(Records contained in a dataset)

##########

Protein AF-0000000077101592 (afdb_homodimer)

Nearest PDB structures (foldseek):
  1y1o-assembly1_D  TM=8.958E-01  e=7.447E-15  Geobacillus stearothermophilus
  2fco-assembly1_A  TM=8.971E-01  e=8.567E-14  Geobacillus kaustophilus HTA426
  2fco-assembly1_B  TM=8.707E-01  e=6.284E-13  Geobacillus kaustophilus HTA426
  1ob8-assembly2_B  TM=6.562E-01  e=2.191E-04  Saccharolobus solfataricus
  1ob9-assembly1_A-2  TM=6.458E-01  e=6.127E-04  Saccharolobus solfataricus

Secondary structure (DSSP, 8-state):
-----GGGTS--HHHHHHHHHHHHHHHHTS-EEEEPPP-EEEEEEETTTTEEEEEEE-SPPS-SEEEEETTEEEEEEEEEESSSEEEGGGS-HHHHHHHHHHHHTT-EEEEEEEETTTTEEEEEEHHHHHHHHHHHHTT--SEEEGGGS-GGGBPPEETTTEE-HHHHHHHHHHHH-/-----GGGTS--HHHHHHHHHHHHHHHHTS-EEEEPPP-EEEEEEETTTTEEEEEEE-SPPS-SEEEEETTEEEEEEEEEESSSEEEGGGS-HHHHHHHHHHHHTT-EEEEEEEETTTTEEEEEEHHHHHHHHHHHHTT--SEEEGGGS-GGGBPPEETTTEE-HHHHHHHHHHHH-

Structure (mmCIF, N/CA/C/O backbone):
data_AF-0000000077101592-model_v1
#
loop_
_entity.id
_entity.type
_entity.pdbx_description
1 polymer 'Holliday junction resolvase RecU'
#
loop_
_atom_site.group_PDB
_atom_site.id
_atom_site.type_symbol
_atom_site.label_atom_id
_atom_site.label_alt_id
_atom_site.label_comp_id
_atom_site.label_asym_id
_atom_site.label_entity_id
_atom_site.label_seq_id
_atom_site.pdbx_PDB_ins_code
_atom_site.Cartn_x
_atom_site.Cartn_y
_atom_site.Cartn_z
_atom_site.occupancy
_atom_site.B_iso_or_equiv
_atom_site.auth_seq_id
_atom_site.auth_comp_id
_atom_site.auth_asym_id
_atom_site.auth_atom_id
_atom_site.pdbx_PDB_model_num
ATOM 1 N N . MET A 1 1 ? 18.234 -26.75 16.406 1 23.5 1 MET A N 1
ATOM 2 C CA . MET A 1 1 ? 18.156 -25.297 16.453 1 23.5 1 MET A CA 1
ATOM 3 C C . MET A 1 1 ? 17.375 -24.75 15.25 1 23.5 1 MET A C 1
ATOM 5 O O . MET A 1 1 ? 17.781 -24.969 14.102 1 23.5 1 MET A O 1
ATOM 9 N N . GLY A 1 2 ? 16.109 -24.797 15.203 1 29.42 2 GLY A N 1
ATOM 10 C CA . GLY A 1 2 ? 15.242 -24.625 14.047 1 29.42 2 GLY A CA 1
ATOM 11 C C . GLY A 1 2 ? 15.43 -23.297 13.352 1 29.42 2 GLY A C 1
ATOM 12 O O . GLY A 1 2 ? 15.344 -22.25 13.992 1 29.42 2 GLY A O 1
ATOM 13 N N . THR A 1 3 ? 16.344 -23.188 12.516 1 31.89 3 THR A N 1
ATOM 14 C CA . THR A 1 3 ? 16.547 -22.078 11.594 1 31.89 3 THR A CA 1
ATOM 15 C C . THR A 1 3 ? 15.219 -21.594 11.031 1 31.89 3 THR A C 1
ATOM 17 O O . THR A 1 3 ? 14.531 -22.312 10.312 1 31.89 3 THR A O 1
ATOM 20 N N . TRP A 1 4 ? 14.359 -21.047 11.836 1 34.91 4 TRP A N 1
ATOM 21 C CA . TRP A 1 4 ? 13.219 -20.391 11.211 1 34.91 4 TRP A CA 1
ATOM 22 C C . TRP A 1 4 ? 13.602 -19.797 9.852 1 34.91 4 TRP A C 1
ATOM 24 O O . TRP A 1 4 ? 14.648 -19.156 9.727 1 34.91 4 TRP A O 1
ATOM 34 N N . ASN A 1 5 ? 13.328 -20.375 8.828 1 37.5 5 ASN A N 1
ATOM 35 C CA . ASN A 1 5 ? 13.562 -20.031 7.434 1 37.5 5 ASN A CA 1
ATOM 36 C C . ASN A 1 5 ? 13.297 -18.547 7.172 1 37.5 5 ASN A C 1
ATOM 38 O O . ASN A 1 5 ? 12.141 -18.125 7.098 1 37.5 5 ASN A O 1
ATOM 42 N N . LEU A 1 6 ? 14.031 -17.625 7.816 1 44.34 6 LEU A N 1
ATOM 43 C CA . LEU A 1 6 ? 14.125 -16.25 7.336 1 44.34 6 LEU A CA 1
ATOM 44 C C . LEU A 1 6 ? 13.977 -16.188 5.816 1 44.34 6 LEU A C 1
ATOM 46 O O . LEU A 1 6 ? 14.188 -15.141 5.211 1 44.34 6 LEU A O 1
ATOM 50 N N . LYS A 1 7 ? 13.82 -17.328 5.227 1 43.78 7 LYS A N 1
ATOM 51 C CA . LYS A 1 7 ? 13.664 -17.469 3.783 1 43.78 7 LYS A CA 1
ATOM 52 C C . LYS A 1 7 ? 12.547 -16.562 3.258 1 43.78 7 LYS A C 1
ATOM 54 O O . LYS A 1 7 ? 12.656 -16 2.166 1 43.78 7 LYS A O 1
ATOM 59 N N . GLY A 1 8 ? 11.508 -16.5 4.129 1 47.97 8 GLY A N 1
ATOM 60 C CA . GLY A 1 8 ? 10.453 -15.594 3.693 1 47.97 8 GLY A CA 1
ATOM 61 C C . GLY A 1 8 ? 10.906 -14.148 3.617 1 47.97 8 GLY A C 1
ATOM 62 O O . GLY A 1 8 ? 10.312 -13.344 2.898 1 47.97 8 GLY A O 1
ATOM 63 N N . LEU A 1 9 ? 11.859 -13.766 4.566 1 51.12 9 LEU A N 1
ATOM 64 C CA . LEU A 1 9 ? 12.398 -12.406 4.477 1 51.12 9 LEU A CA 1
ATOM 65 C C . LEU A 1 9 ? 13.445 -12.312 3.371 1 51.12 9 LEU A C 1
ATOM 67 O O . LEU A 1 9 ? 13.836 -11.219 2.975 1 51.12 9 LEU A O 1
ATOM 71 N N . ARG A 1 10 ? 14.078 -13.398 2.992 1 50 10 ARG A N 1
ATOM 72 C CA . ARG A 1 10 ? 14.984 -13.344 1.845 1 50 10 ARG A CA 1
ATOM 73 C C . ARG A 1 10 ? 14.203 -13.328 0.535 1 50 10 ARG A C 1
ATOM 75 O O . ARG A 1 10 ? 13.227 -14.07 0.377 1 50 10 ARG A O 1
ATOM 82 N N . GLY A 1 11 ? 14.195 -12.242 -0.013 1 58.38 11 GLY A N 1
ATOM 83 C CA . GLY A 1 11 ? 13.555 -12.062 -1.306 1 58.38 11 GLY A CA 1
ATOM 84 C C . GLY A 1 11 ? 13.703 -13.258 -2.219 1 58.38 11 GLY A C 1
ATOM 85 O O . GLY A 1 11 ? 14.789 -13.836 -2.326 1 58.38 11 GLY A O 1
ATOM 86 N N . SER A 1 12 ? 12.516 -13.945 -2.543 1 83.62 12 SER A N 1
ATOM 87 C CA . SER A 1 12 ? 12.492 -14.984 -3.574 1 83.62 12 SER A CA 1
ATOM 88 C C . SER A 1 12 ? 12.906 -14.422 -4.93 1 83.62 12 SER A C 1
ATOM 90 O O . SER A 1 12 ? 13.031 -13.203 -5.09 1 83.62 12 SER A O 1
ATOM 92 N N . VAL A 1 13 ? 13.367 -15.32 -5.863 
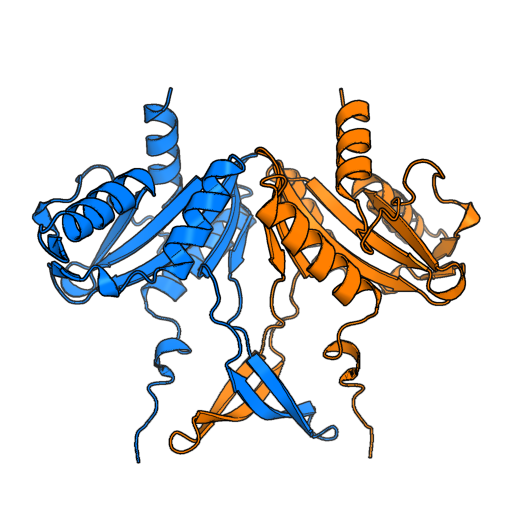1 89 13 VAL A N 1
ATOM 93 C CA . VAL A 1 13 ? 13.672 -14.938 -7.238 1 89 13 VAL A CA 1
ATOM 94 C C . VAL A 1 13 ? 12.531 -14.094 -7.805 1 89 13 VAL A C 1
ATOM 96 O O . VAL A 1 13 ? 12.773 -13.031 -8.383 1 89 13 VAL A O 1
ATOM 99 N N . LEU A 1 14 ? 11.391 -14.516 -7.516 1 95.56 14 LEU A N 1
ATOM 100 C CA . LEU A 1 14 ? 10.227 -13.805 -8.039 1 95.56 14 LEU A CA 1
ATOM 101 C C . LEU A 1 14 ? 10.148 -12.398 -7.457 1 95.56 14 LEU A C 1
ATOM 103 O O . LEU A 1 14 ? 9.93 -11.43 -8.188 1 95.56 14 LEU A O 1
ATOM 107 N N . GLU A 1 15 ? 10.367 -12.25 -6.164 1 95 15 GLU A N 1
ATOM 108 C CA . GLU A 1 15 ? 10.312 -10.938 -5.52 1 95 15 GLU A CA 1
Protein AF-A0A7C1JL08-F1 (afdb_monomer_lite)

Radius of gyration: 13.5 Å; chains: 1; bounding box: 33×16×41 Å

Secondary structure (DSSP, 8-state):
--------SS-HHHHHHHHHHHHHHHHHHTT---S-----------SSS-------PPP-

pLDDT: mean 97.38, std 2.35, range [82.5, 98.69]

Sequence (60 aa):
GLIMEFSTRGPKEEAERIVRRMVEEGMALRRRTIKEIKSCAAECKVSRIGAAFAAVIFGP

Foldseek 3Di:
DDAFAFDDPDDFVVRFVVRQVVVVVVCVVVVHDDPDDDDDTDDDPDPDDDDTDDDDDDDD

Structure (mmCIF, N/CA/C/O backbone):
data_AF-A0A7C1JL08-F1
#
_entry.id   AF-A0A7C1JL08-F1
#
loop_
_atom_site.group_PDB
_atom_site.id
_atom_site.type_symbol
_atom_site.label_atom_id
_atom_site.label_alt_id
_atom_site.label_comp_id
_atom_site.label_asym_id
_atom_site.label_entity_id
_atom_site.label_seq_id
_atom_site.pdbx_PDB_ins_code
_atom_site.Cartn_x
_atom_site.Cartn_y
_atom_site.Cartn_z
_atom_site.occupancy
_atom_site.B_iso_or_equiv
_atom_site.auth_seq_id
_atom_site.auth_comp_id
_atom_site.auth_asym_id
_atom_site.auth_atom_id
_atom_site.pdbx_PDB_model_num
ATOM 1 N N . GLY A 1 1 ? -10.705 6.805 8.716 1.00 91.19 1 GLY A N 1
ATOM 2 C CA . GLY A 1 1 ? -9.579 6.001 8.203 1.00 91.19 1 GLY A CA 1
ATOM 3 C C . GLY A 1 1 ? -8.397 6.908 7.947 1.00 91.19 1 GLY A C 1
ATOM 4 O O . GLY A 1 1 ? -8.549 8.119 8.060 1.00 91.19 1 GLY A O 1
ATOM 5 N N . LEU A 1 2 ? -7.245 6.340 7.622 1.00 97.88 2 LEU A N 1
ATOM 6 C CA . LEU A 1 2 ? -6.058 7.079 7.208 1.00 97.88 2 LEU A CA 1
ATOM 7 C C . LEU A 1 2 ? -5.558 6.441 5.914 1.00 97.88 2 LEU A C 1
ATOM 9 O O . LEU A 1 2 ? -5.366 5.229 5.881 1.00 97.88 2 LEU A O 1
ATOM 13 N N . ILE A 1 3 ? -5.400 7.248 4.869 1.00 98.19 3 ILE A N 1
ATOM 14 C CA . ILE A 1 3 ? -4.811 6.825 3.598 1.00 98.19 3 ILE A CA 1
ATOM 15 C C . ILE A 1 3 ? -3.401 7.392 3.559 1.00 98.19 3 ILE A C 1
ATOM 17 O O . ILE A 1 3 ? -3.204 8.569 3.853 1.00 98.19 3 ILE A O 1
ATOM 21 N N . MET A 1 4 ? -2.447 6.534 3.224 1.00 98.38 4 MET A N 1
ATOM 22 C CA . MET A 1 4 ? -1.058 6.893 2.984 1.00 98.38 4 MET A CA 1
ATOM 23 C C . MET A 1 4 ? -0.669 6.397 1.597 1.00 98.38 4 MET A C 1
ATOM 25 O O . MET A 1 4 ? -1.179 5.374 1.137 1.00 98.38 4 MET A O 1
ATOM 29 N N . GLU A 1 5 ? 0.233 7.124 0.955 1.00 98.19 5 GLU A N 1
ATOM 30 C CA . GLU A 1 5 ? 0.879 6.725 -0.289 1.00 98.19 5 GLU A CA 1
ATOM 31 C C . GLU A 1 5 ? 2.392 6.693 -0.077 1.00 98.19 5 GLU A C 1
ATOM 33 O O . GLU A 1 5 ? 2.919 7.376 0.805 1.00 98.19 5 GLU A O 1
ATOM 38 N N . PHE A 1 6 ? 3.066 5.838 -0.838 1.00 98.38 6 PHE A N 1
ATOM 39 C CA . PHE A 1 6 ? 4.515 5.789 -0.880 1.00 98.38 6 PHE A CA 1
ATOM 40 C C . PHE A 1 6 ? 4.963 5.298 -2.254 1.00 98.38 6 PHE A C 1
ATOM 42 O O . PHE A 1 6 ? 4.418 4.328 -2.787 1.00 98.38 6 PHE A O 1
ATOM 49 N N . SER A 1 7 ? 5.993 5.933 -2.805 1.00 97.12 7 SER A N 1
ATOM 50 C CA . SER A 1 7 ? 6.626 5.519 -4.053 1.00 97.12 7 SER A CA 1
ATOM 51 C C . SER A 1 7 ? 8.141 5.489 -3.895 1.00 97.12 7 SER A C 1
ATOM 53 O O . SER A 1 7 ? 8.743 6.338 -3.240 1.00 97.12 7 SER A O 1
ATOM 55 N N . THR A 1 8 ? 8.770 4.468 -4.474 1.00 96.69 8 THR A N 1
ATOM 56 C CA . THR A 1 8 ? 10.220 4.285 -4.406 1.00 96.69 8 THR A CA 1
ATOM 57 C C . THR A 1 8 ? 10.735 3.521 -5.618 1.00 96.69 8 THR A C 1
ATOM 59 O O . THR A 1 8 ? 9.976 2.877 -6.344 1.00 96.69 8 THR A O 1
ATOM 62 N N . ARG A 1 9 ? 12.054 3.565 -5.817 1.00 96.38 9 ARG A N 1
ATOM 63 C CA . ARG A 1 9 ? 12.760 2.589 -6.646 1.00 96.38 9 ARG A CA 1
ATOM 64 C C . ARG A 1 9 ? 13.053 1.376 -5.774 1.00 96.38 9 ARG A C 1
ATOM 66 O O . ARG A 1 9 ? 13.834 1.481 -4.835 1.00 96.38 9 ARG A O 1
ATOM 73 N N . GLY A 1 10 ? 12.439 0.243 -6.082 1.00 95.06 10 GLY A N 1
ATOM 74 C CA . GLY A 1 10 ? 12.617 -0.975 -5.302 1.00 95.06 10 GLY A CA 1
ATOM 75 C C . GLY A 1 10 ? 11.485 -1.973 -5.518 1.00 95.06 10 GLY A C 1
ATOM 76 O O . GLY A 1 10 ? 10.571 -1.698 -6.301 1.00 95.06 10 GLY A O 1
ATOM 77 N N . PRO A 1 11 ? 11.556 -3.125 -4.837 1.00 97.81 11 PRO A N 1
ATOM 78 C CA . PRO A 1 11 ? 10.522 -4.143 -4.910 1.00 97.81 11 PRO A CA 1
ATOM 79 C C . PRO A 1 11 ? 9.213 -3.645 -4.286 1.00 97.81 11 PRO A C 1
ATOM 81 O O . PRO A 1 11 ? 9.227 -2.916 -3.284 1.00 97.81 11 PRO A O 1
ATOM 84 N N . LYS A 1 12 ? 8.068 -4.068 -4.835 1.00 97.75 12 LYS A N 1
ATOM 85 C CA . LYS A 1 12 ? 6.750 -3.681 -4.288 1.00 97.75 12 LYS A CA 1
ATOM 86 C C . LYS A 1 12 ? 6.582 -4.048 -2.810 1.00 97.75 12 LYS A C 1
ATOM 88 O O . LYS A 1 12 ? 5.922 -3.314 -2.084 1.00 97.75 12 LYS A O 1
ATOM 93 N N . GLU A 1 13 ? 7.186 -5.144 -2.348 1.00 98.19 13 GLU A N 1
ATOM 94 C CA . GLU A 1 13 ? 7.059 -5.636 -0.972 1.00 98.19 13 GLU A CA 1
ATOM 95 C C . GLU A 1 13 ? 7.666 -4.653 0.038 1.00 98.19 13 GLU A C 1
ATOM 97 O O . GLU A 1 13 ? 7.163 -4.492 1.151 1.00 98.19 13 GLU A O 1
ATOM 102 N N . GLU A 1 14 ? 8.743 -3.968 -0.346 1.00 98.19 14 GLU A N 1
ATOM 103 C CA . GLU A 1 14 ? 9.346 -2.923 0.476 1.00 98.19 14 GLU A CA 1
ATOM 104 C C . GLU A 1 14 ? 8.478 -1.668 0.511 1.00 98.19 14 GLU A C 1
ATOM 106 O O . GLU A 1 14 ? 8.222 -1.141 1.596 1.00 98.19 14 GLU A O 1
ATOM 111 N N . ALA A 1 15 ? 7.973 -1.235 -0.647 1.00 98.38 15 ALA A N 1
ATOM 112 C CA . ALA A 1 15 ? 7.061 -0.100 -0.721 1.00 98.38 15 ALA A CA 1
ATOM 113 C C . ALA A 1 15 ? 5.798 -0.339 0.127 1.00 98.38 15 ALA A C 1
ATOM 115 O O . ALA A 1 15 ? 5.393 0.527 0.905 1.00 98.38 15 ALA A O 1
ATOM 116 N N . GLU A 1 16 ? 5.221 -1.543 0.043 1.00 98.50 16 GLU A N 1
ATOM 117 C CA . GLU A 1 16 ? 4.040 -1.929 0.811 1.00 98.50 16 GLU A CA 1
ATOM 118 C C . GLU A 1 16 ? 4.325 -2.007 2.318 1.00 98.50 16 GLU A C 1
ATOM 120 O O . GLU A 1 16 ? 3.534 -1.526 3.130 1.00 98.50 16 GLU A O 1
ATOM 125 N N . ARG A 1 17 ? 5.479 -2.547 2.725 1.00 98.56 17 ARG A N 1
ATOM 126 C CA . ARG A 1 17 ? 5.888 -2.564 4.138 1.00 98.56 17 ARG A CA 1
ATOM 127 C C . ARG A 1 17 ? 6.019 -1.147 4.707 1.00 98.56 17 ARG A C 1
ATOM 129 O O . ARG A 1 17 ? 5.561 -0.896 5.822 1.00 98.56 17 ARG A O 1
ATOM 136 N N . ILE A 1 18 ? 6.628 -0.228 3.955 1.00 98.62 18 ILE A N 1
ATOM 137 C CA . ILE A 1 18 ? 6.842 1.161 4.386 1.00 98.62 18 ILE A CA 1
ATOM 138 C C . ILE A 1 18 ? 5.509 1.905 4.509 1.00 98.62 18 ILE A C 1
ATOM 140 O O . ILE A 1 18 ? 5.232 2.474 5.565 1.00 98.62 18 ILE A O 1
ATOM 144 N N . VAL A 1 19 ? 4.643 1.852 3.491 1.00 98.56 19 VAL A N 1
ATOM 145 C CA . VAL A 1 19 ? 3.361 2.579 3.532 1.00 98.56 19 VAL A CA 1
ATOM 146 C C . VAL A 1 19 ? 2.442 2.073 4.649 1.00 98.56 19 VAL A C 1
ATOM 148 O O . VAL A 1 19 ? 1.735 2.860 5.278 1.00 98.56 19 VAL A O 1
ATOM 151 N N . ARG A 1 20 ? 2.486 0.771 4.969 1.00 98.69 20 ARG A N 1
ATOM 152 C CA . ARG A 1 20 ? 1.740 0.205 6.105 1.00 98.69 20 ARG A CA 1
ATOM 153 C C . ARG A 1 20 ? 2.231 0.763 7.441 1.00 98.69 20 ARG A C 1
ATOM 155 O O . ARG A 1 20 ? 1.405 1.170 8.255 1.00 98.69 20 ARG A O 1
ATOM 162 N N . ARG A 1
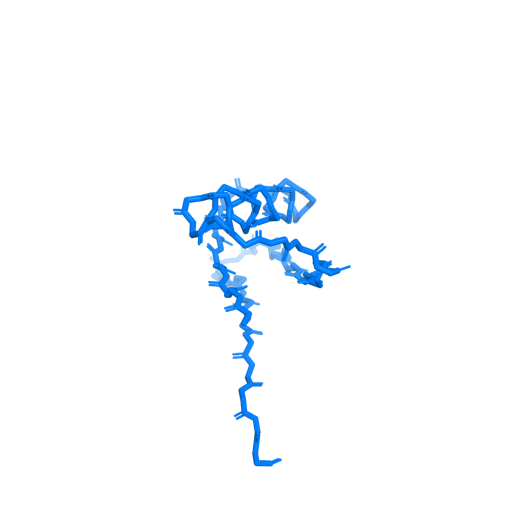 2
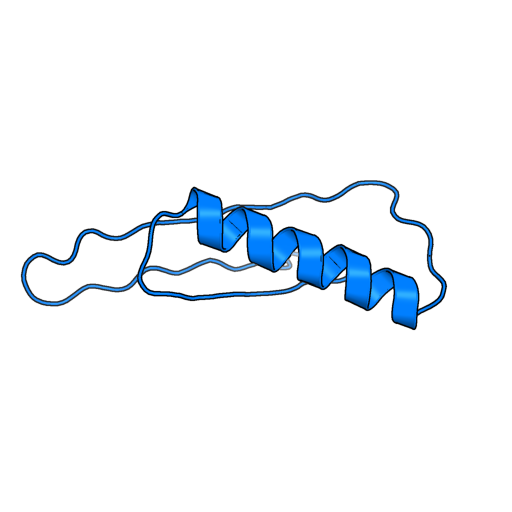1 ? 3.549 0.876 7.632 1.00 98.69 21 ARG A N 1
ATOM 163 C CA . ARG A 1 21 ? 4.137 1.510 8.823 1.00 98.69 21 ARG A CA 1
ATOM 164 C C . ARG A 1 21 ? 3.760 2.992 8.933 1.00 98.69 21 ARG A C 1
ATOM 166 O O . ARG A 1 21 ? 3.453 3.464 10.023 1.00 98.69 21 ARG A O 1
ATOM 173 N N . MET A 1 22 ? 3.689 3.714 7.813 1.00 98.56 22 MET A N 1
ATOM 174 C CA . MET A 1 22 ? 3.224 5.110 7.805 1.00 98.56 22 MET A CA 1
ATOM 175 C C . MET A 1 22 ? 1.784 5.236 8.329 1.00 98.56 22 MET A C 1
ATOM 177 O O . MET A 1 22 ? 1.467 6.182 9.052 1.00 98.56 22 MET A O 1
ATOM 181 N N . VAL A 1 23 ? 0.904 4.279 8.009 1.00 98.44 23 VAL A N 1
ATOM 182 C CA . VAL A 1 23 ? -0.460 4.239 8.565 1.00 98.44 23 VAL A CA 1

##########

● WHAT NEEDS TO BE DONE: Could you restate word for word the lines above, from the one that contains "ATOM 20 N N" through the one that contains "ATOM 71 N N", and no others?

● FINISHED TASK:
ATOM 20 N N . TRP A 1 4 ? 14.359 -21.047 11.836 1 34.91 4 TRP A N 1
ATOM 21 C CA . TRP A 1 4 ? 13.219 -20.391 11.211 1 34.91 4 TRP A CA 1
ATOM 22 C C . TRP A 1 4 ? 13.602 -19.797 9.852 1 34.91 4 TRP A C 1
ATOM 24 O O . TRP A 1 4 ? 14.648 -19.156 9.727 1 34.91 4 TRP A O 1
ATOM 34 N N . ASN A 1 5 ? 13.328 -20.375 8.828 1 37.5 5 ASN A N 1
ATOM 35 C CA . ASN A 1 5 ? 13.562 -20.031 7.434 1 37.5 5 ASN A CA 1
ATOM 36 C C . ASN A 1 5 ? 13.297 -18.547 7.172 1 37.5 5 ASN A C 1
ATOM 38 O O . ASN A 1 5 ? 12.141 -18.125 7.098 1 37.5 5 ASN A O 1
ATOM 42 N N . LEU A 1 6 ? 14.031 -17.625 7.816 1 44.34 6 LEU A N 1
ATOM 43 C CA . LEU A 1 6 ? 14.125 -16.25 7.336 1 44.34 6 LEU A CA 1
ATOM 44 C C . LEU A 1 6 ? 13.977 -16.188 5.816 1 44.34 6 LEU A C 1
ATOM 46 O O . LEU A 1 6 ? 14.188 -15.141 5.211 1 44.34 6 LEU A O 1
ATOM 50 N N . LYS A 1 7 ? 13.82 -17.328 5.227 1 43.78 7 LYS A N 1
ATOM 51 C CA . LYS A 1 7 ? 13.664 -17.469 3.783 1 43.78 7 LYS A CA 1
ATOM 52 C C . LYS A 1 7 ? 12.547 -16.562 3.258 1 43.78 7 LYS A C 1
ATOM 54 O O . LYS A 1 7 ? 12.656 -16 2.166 1 43.78 7 LYS A O 1
ATOM 59 N N . GLY A 1 8 ? 11.508 -16.5 4.129 1 47.97 8 GLY A N 1
ATOM 60 C CA . GLY A 1 8 ? 10.453 -15.594 3.693 1 47.97 8 GLY A CA 1
ATOM 61 C C . GLY A 1 8 ? 10.906 -14.148 3.617 1 47.97 8 GLY A C 1
ATOM 62 O O . GLY A 1 8 ? 10.312 -13.344 2.898 1 47.97 8 GLY A O 1
ATOM 63 N N . LEU A 1 9 ? 11.859 -13.766 4.566 1 51.12 9 LEU A N 1
ATOM 64 C CA . LEU A 1 9 ? 12.398 -12.406 4.477 1 51.12 9 LEU A CA 1
ATOM 65 C C . LEU A 1 9 ? 13.445 -12.312 3.371 1 51.12 9 LEU A C 1
ATOM 67 O O . LEU A 1 9 ? 13.836 -11.219 2.975 1 51.12 9 LEU A O 1
ATOM 71 N N . ARG A 1 10 ? 14.078 -13.398 2.992 1 50 10 ARG A N 1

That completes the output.